How much such projects will affect climate change is the subject of intense debate. Some scientists and climate modelers say that carbon capture and storage can be an important component of hitting global emissions targets.

But others argue that it’s a way to put off the transformational change needed to reach those targets — particularly when proven green technologies, like wind and solar power, are plummeting in cost.

Two of Alaska’s natural resource trade groups, the Resource Development Council and the Support Industry Alliance, said they don’t yet have positions on Dunleavy’s plans. But Hilcorp, one of the state’s biggest oil and gas companies, said it’s supportive.

“We welcome the governor’s proposal on carbon sequestration and storage, and look forward to working with his administration and Legislature in the coming months,” spokesman Luke Miller wrote in an email.

Millions of acres of trees

The market for timber-based carbon credits is more developed, as shown by the multi-million dollar deals signed by Sealaska and other Alaska Native corporations.

Those agreements are set up through California’s cap-and-trade emissions reduction program, which began about a decade ago and called for that state to reduce its carbon emissions to 1990 levels by 2020.

But the California program’s legal structure isn’t workable for public land like Alaska’s, according to a previously unpublished report that the Dunleavy administration commissioned from Anew Climate, a global industry consultant.

That means that in the near-term, Alaska will likely have to look to the fast-growing but largely unregulated “voluntary market” for credits. Those credits are validated by independent, non-government auditors, and can be bought by companies or other entities trying to hit emissions targets that aren’t required by law or regulation.

Much of Alaska’s forested land is in the state’s interior regions — outside the area of the carbon-dense rainforest that’s been lucrative for Native corporations.
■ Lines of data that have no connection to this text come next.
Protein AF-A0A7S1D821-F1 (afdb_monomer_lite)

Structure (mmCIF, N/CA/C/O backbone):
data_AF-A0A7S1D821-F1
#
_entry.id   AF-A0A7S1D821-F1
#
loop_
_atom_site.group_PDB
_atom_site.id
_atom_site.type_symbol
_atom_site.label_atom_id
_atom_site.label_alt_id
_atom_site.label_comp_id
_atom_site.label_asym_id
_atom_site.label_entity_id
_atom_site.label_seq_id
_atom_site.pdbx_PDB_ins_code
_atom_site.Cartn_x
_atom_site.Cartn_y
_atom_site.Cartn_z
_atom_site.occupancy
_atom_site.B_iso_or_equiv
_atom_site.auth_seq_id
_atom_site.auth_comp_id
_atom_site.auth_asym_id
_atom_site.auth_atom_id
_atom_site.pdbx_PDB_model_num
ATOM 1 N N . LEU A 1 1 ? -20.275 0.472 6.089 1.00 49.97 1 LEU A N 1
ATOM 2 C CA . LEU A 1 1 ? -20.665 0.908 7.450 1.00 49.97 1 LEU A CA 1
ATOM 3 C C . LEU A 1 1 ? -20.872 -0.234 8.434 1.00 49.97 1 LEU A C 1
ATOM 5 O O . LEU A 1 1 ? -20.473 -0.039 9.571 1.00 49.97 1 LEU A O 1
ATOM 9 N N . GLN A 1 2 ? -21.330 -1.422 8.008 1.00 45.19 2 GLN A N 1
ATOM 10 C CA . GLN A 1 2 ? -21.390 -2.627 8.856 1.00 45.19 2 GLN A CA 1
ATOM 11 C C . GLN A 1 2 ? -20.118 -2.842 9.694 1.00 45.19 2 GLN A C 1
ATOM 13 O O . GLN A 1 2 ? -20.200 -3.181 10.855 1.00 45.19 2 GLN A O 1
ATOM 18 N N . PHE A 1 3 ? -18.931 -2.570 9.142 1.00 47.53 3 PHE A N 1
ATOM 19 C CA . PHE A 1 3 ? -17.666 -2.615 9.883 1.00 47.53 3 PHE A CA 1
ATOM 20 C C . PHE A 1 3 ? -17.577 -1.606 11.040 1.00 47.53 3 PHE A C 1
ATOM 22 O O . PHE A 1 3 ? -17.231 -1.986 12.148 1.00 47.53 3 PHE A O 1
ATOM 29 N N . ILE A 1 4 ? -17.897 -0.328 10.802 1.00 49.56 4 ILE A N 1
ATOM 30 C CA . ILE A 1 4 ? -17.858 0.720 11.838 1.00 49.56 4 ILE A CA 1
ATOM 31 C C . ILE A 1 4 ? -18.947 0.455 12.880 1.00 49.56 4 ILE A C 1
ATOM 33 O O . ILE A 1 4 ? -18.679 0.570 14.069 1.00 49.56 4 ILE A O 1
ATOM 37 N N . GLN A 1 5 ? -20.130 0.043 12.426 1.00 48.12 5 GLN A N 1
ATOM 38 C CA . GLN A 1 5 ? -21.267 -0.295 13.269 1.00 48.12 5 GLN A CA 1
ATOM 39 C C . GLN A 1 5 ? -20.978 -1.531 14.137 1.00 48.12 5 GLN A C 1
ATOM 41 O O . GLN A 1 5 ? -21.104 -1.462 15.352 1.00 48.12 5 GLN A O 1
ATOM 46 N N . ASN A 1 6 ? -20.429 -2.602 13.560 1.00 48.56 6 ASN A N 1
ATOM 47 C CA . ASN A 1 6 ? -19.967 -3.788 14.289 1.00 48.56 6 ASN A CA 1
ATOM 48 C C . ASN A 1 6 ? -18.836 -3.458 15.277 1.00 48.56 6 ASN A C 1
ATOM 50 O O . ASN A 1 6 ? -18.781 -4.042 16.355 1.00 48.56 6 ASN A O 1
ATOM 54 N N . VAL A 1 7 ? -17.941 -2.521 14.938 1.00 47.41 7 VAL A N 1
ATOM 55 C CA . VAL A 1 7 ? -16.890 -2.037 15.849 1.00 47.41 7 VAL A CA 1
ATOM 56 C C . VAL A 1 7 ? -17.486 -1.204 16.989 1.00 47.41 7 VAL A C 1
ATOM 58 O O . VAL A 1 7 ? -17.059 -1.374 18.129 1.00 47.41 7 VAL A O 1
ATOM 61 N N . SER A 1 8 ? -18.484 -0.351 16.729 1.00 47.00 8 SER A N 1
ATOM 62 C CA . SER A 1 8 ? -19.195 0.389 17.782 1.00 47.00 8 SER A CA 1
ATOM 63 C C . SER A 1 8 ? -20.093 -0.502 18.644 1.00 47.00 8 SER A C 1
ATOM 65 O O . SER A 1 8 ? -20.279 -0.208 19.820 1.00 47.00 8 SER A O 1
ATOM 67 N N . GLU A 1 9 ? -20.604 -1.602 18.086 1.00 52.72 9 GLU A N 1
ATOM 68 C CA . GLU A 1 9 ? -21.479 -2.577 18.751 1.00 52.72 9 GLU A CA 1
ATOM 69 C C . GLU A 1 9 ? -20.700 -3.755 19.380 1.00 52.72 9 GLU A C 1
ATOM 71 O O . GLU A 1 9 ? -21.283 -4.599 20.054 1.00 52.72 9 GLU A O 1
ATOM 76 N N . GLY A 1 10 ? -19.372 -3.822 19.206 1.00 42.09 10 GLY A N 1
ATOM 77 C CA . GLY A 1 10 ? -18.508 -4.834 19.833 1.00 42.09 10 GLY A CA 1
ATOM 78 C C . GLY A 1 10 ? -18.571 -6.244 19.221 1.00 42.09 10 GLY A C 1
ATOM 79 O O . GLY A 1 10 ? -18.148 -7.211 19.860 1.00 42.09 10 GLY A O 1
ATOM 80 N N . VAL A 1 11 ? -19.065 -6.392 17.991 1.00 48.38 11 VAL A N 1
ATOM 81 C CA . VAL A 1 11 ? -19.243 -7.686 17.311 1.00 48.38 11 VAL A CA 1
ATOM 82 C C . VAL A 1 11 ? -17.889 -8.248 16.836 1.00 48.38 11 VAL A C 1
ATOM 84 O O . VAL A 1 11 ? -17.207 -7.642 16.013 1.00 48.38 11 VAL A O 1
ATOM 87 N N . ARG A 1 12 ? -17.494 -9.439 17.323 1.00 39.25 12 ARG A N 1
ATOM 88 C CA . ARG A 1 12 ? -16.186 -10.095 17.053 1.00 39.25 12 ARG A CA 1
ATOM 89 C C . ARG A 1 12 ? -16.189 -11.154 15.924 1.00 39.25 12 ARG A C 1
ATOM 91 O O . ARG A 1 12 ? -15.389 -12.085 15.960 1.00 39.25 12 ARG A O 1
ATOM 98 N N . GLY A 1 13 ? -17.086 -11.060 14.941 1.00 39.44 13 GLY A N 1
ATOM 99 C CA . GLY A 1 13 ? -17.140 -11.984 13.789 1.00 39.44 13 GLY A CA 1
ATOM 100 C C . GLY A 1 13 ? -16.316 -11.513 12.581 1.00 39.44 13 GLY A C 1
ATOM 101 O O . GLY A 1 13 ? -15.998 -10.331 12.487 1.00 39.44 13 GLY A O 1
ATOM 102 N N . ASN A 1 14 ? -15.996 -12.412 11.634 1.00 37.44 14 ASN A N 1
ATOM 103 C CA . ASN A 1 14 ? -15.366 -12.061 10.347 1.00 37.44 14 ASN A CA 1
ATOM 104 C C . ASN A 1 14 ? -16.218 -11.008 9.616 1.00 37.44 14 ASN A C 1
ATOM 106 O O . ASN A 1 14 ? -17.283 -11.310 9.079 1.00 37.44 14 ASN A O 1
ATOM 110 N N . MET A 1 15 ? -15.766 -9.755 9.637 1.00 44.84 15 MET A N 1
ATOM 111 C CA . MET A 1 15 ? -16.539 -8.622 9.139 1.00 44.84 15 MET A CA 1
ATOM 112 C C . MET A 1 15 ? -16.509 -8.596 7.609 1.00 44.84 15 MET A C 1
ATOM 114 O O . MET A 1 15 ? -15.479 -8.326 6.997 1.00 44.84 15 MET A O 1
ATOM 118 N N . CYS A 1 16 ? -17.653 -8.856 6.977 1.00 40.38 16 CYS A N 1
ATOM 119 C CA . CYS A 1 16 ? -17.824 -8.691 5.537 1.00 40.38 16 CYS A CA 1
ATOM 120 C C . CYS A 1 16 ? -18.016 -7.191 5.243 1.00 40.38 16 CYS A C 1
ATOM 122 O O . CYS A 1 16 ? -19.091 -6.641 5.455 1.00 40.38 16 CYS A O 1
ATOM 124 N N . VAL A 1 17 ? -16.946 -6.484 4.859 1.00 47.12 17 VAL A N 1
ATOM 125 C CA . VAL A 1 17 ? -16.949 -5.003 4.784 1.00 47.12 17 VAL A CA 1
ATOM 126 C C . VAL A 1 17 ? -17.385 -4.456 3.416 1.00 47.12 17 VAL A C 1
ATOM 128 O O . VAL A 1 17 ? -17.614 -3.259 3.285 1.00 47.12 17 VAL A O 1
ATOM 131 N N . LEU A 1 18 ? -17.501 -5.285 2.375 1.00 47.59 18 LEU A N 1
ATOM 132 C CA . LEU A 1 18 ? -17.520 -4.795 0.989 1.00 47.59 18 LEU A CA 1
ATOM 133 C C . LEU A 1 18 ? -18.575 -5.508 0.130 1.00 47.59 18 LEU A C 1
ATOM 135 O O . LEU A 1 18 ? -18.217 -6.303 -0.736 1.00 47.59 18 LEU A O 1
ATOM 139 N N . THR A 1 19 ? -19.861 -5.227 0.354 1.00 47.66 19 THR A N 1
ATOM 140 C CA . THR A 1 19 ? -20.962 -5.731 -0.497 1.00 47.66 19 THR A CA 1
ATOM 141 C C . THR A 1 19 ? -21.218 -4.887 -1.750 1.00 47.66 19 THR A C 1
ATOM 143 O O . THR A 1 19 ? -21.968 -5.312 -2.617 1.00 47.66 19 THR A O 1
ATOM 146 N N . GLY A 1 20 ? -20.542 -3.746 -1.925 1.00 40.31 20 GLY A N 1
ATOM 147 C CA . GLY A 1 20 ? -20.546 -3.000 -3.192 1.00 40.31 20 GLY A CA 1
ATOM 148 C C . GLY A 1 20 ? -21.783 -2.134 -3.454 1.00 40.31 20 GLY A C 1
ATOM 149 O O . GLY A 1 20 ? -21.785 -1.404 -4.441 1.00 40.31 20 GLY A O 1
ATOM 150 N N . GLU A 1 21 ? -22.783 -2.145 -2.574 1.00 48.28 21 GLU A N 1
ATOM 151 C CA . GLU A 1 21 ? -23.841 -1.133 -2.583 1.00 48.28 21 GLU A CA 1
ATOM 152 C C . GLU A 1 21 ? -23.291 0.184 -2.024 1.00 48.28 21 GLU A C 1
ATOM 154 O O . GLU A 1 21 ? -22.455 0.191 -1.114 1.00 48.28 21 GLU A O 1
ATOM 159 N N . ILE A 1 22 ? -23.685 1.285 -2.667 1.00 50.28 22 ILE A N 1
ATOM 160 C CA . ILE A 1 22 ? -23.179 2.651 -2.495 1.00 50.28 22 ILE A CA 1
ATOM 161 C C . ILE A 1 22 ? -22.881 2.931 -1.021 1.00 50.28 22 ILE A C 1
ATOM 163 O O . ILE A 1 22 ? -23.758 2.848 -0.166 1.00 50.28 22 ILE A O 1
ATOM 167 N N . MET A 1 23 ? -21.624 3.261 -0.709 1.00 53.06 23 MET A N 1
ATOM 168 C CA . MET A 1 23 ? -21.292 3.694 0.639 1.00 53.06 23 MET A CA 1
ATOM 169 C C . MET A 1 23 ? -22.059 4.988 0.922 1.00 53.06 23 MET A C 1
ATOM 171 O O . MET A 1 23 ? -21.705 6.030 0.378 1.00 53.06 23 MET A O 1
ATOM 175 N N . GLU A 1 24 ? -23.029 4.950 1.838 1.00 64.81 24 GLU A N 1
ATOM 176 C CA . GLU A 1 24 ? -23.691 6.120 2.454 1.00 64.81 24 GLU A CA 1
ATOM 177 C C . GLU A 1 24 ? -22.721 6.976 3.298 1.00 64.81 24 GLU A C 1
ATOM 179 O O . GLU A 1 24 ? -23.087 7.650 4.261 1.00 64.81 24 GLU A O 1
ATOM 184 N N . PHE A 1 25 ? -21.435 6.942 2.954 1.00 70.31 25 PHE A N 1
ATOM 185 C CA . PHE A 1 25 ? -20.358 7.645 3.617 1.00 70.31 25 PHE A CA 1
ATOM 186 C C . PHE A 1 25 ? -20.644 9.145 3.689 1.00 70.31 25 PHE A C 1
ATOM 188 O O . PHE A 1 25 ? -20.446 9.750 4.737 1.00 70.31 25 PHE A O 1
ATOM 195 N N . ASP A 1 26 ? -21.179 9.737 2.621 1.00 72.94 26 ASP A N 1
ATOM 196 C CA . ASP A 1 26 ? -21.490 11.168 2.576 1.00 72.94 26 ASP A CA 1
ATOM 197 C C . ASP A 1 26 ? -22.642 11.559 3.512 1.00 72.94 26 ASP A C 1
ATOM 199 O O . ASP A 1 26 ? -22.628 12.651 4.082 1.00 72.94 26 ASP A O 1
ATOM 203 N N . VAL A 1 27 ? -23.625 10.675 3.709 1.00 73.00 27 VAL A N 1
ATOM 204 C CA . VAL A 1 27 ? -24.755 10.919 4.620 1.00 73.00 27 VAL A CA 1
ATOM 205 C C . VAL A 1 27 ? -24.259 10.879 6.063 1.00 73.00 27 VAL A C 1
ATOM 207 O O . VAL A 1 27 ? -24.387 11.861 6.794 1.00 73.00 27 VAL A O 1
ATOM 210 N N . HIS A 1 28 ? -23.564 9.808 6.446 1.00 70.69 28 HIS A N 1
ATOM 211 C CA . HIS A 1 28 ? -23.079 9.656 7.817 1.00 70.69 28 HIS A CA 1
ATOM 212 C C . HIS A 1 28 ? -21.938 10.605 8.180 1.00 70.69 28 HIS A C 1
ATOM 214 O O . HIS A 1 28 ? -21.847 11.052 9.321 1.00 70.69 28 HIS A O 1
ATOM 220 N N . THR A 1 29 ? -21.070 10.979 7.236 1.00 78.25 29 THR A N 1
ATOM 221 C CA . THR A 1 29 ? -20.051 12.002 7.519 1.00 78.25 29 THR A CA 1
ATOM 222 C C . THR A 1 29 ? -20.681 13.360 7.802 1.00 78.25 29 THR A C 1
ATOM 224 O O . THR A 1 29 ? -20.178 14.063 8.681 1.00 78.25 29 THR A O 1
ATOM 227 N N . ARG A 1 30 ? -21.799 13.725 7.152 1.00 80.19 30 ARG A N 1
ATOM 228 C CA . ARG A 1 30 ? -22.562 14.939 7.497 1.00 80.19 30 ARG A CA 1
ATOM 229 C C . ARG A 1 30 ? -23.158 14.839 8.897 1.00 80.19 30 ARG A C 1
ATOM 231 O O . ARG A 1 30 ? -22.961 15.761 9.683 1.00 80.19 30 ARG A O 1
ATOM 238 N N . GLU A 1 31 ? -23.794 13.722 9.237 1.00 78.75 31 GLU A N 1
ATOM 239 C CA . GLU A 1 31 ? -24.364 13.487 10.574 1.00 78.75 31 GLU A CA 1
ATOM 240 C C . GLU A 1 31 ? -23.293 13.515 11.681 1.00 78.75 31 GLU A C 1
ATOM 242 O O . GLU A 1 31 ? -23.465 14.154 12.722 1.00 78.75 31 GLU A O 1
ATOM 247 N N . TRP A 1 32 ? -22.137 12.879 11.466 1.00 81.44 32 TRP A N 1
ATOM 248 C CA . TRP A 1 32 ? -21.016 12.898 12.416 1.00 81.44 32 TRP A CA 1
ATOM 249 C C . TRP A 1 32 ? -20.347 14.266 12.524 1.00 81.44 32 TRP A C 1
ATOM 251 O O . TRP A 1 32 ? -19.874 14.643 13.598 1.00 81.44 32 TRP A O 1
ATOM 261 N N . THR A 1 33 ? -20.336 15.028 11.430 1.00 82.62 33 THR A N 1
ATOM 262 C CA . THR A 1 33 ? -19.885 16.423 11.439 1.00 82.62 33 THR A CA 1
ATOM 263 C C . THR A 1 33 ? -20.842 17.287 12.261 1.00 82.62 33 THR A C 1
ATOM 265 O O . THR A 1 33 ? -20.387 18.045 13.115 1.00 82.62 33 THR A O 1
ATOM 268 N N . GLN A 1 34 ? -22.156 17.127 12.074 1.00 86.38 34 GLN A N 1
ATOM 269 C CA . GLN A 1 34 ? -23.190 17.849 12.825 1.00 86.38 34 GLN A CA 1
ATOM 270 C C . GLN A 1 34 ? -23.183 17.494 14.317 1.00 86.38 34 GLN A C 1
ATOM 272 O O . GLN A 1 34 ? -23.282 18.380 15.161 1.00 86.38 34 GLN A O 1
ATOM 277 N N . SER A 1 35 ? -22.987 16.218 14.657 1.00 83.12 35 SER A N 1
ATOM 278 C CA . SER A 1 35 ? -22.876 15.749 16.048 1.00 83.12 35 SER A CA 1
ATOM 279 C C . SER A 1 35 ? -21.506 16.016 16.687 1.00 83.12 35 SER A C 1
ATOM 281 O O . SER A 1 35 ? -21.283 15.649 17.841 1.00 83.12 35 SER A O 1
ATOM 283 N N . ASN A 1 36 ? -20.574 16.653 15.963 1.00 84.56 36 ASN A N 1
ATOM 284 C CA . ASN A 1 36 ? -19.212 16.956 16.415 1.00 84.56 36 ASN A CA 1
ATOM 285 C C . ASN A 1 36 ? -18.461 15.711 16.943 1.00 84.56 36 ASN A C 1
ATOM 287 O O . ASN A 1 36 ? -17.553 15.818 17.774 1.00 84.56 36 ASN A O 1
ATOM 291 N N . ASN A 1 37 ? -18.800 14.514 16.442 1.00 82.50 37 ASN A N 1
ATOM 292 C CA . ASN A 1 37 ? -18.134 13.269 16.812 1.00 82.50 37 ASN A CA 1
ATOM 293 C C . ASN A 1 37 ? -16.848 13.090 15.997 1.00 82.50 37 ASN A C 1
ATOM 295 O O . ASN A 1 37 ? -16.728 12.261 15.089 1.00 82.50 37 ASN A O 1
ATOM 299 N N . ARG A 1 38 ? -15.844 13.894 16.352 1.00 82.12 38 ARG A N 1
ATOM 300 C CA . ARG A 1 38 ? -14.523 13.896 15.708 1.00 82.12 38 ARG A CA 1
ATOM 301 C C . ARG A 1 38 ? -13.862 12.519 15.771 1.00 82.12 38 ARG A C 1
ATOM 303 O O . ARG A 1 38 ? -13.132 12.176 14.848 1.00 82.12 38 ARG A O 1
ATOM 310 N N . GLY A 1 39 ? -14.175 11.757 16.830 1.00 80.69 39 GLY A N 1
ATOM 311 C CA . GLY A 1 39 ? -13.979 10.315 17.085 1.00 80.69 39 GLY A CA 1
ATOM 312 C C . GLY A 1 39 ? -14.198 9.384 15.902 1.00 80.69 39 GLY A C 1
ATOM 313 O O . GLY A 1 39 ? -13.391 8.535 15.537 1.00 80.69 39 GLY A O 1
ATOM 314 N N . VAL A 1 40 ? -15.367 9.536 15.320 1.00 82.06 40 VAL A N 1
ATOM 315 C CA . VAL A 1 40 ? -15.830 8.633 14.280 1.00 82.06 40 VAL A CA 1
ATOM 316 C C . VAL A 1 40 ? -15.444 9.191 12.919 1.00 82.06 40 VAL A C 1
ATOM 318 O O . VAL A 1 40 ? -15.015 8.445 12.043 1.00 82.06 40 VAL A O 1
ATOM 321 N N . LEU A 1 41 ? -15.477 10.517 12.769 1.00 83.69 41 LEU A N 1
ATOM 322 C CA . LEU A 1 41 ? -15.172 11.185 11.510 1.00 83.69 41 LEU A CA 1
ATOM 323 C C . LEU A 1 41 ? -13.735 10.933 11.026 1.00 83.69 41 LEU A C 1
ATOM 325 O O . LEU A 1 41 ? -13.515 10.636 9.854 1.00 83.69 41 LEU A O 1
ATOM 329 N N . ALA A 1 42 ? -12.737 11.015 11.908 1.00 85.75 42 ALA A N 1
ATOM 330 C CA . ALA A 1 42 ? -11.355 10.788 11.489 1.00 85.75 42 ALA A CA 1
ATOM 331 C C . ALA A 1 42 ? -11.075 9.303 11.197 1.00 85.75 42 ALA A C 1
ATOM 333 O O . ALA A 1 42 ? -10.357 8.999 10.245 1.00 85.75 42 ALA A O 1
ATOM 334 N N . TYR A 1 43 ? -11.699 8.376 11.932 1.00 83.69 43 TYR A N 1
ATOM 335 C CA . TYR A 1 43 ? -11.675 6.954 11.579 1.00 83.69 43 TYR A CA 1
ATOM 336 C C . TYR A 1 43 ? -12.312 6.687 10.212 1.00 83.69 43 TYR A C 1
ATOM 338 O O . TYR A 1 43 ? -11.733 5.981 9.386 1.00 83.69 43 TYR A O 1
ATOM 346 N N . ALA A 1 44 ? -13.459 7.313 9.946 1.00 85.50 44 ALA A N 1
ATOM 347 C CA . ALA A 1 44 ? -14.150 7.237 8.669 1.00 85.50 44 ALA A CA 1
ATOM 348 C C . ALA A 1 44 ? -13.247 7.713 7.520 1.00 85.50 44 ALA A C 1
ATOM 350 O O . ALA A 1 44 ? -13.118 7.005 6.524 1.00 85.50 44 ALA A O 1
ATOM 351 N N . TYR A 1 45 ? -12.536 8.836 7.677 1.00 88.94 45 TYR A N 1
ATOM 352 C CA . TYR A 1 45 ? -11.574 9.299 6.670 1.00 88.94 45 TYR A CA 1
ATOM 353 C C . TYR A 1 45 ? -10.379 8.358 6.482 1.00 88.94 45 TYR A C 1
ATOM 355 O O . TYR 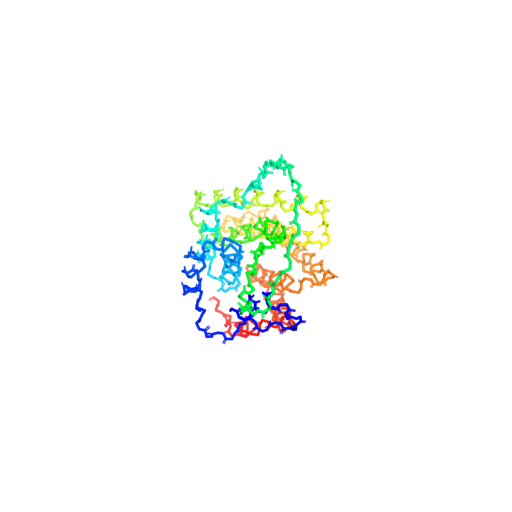A 1 45 ? -9.941 8.169 5.349 1.00 88.94 45 TYR A O 1
ATOM 363 N N . VAL A 1 46 ? -9.858 7.732 7.545 1.00 87.69 46 VAL A N 1
ATOM 364 C CA . VAL A 1 46 ? -8.792 6.719 7.409 1.00 87.69 46 VAL A CA 1
ATOM 365 C C . VAL A 1 46 ? -9.285 5.515 6.611 1.00 87.69 46 VAL A C 1
ATOM 367 O O . VAL A 1 46 ? -8.583 5.046 5.716 1.00 87.69 46 VAL A O 1
ATOM 370 N N . LEU A 1 47 ? -10.493 5.029 6.903 1.00 86.19 47 LEU A N 1
ATOM 371 C CA . LEU A 1 47 ? -11.093 3.923 6.164 1.00 86.19 47 LEU A CA 1
ATOM 372 C C . LEU A 1 47 ? -11.377 4.301 4.713 1.00 86.19 47 LEU A C 1
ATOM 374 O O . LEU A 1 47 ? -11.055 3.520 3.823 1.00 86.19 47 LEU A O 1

But experts say there’s still ample value in conserving the smaller trees in boreal forests — including in Alaska — where much of the carbon is stored in the soil.

A tract of boreal forest in the Susitna River valley. (Alaska Department of Fish and Game)

“It is a global hotspot for carbon — there are few places on the planet that have as much,” said Dominick DellaSala, chief scientist for Wild Heritage, a forest conservation group.

Dunleavy also stressed the sheer volume of forested state lands that could be legally eligible for a credits program.

“We’ve identified 45 million potential acres. Just think about that, for a second,” Dunleavy said, conceding that there’s “probably not amazing timber on every acre.”

“Sealaska was 165,000 acres,” he added. “For millions of dollars.”

Realistically, though, Dunleavy said projects will start out smaller, a point emphasized by the state’s report.

It examined three pilot projects totaling roughly 300,000 acres — one in the Mat-Su, one near Fairbanks and one in forests near Haines in Southeast Alaska — and found they could generate, collectively, credits worth some $8 million a year for the state. Notably, the report found that the state could still qualify for the credits even if timber harvesting in those areas continues at existing “sustainable” levels.

One challenge for Dunleavy’s administration may be meeting a requirement that credit projects actually save trees from being cut down or otherwise lead to more carbon being sequestered, since a large share of state lands are far from roads or harvesting infrastructure.

To qualify, said Miller, the activist and climate consultant, projects have to prove that “the trees you save were going to be absolutely, for sure, cut down.”

In spite of her overall opposition to Dunleavy’s proposals, Miller said she still sees his ideas as the “opening of a dialogue” that she welcomes. And she described the spark for that dialogue as a growing consensus about the urgency of moving the global economy away from fossil fuels — a shift underscored in Alaska by minimal interest in recent oil and gas lease sales.

“I think he’s exploring new potentially greener markets, and if that’s what it takes to eventually turn the wheels and shift the tide a little bit, great,” Miller said.

But, she added: “I’m not saying this is the answer.”